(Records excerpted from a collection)

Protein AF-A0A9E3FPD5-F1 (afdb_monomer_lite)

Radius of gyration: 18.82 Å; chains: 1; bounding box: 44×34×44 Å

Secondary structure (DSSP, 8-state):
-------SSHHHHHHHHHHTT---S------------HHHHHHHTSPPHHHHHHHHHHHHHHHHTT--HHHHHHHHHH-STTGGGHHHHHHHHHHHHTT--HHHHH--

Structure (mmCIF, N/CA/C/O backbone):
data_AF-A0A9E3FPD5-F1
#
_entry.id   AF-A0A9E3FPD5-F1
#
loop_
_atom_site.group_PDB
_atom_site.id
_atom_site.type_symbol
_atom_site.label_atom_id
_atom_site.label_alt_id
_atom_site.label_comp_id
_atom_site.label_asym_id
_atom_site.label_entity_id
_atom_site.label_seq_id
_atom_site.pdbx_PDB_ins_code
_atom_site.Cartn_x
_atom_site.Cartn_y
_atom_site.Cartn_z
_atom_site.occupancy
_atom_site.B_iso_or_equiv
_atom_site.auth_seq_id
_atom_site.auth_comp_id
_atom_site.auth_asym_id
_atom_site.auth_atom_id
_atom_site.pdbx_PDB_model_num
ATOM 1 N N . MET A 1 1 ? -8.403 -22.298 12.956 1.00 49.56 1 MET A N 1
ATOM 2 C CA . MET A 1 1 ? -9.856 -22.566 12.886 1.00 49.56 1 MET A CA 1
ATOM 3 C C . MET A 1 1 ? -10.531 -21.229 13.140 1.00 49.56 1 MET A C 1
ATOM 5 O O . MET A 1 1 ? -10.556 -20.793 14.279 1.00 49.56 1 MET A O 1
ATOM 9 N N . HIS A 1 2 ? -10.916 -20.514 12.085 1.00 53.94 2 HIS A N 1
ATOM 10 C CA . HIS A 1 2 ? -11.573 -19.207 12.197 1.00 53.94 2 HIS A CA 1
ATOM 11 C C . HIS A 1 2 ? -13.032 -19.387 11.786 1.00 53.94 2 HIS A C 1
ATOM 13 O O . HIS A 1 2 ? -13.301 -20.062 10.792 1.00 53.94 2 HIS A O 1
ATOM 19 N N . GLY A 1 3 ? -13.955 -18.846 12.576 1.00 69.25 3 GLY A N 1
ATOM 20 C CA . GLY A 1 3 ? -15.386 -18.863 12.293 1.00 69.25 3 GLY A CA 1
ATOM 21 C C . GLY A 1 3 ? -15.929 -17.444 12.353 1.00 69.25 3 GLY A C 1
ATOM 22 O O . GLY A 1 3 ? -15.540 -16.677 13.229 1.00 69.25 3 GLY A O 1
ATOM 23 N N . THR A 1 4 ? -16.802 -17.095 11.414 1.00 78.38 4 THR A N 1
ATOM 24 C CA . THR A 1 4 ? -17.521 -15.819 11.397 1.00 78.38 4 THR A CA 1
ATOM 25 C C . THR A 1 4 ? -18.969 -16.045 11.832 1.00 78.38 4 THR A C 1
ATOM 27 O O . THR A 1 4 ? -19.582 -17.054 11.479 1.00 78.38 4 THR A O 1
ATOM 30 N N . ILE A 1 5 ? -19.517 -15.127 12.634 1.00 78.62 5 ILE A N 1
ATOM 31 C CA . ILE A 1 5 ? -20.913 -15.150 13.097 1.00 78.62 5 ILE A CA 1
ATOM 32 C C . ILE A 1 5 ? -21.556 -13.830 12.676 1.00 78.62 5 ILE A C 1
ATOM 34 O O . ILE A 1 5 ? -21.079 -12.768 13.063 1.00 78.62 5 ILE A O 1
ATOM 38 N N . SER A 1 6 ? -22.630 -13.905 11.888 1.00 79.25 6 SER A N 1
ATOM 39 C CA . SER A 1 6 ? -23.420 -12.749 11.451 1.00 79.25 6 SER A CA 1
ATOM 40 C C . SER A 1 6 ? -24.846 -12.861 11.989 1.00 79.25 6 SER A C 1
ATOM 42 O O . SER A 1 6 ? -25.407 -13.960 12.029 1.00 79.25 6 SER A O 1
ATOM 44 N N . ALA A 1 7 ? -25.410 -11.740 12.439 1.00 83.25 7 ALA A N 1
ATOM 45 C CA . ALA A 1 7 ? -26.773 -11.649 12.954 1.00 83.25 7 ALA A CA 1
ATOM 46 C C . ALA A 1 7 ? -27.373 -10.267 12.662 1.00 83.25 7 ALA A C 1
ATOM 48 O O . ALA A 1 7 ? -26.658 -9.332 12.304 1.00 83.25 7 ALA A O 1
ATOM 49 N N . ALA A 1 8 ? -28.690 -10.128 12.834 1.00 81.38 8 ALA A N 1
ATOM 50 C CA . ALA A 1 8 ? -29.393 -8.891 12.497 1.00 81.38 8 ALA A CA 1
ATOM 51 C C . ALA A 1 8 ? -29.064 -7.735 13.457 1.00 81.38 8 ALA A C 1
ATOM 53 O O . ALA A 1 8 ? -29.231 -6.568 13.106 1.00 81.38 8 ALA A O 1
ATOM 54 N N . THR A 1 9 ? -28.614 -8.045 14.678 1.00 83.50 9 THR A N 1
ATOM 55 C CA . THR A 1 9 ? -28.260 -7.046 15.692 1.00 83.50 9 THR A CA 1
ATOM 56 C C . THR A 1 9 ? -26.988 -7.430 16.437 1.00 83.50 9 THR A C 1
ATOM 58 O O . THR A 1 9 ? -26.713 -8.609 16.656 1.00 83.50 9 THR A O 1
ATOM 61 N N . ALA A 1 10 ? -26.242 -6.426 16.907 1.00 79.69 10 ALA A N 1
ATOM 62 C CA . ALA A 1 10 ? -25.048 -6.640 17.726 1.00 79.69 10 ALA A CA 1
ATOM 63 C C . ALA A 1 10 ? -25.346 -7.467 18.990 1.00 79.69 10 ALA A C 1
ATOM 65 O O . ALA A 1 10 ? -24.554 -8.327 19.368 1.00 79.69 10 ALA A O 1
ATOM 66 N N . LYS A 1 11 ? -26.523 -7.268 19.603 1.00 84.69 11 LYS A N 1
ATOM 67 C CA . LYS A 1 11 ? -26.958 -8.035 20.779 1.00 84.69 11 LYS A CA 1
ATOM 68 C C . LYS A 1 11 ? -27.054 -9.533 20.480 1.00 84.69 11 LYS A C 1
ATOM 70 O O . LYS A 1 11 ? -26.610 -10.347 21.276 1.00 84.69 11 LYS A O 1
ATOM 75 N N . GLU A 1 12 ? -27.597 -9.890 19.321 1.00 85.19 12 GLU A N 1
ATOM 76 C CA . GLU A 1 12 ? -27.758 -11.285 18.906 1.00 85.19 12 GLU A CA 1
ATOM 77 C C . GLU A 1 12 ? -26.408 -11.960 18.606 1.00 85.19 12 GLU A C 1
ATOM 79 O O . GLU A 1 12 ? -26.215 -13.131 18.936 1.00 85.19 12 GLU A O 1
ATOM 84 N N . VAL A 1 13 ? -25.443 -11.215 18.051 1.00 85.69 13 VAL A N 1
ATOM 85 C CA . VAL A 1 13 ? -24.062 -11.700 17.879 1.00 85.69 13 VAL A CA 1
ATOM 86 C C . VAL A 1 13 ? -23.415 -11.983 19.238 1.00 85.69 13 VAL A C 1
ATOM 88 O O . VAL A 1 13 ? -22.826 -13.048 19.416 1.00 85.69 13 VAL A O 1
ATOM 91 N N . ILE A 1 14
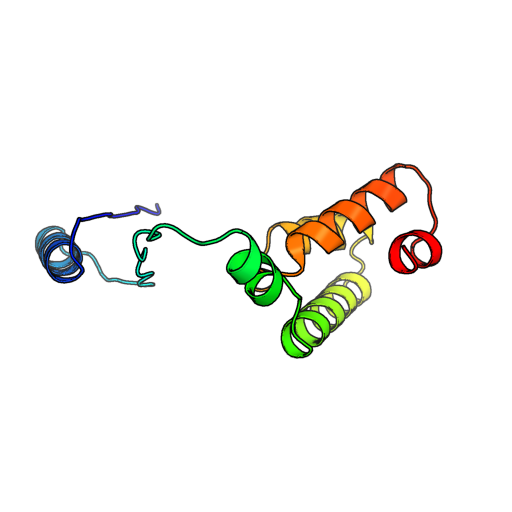 ? -23.560 -11.073 20.207 1.00 84.69 14 ILE A N 1
ATOM 92 C CA . ILE A 1 14 ? -23.005 -11.224 21.562 1.00 84.69 14 ILE A CA 1
ATOM 93 C C . ILE A 1 14 ? -23.618 -12.435 22.272 1.00 84.69 14 ILE A C 1
ATOM 95 O O . ILE A 1 14 ? -22.876 -13.310 22.717 1.00 84.69 14 ILE A O 1
ATOM 99 N N . ASP A 1 15 ? -24.950 -12.545 22.290 1.00 87.69 15 ASP A N 1
ATOM 100 C CA . ASP A 1 15 ? -25.658 -13.670 22.917 1.00 87.69 15 ASP A CA 1
ATOM 101 C C . ASP A 1 15 ? -25.195 -15.018 22.320 1.00 87.69 15 ASP A C 1
ATOM 103 O O . ASP A 1 15 ? -25.033 -16.018 23.026 1.00 87.69 15 ASP A O 1
ATOM 107 N N . ARG A 1 16 ? -24.933 -15.057 21.004 1.00 85.62 16 ARG A N 1
ATOM 108 C CA . ARG A 1 16 ? -24.439 -16.253 20.308 1.00 85.62 16 ARG A CA 1
ATOM 109 C C . ARG A 1 16 ? -22.985 -16.578 20.657 1.00 85.62 16 ARG A C 1
ATOM 111 O O . ARG A 1 16 ? -22.669 -17.753 20.840 1.00 85.62 16 ARG A O 1
ATOM 118 N N . ILE A 1 17 ? -22.110 -15.575 20.734 1.00 88.12 17 ILE A N 1
ATOM 119 C CA . ILE A 1 17 ? -20.703 -15.742 21.133 1.00 88.12 17 ILE A CA 1
ATOM 120 C C . ILE A 1 17 ? -20.627 -16.290 22.562 1.00 88.12 17 ILE A C 1
ATOM 122 O O . ILE A 1 17 ? -19.909 -17.261 22.807 1.00 88.12 17 ILE A O 1
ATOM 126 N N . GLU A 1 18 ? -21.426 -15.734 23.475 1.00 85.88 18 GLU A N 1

- Task instructions -
Write out exactly the lines starting with the one that holds "ATOM 101 C C" and running through the last line above.

- Task response -
ATOM 101 C C . ASP A 1 15 ? -25.195 -15.018 22.320 1.00 87.69 15 ASP A C 1
ATOM 103 O O . ASP A 1 15 ? -25.033 -16.018 23.026 1.00 87.69 15 ASP A O 1
ATOM 107 N N . ARG A 1 16 ? -24.933 -15.057 21.004 1.00 85.62 16 ARG A N 1
ATOM 108 C CA . ARG A 1 16 ? -24.439 -16.253 20.308 1.00 85.62 16 ARG A CA 1
ATOM 109 C C . ARG A 1 16 ? -22.985 -16.578 20.657 1.00 85.62 16 ARG A C 1
ATOM 111 O O . ARG A 1 16 ? -22.669 -17.753 20.840 1.00 85.62 16 ARG A O 1
ATOM 118 N N . ILE A 1 17 ? -22.110 -15.575 20.734 1.00 88.12 17 ILE A N 1
ATOM 119 C CA . ILE A 1 17 ? -20.703 -15.742 21.133 1.00 88.12 17 ILE A CA 1
ATOM 120 C C . ILE A 1 17 ? -20.627 -16.290 22.562 1.00 88.12 17 ILE A C 1
ATOM 122 O O . ILE A 1 17 ? -19.909 -17.261 22.807 1.00 88.12 17 ILE A O 1
ATOM 126 N N . GLU A 1 18 ? -21.426 -15.734 23.475 1.00 85.88 18 GLU A N 1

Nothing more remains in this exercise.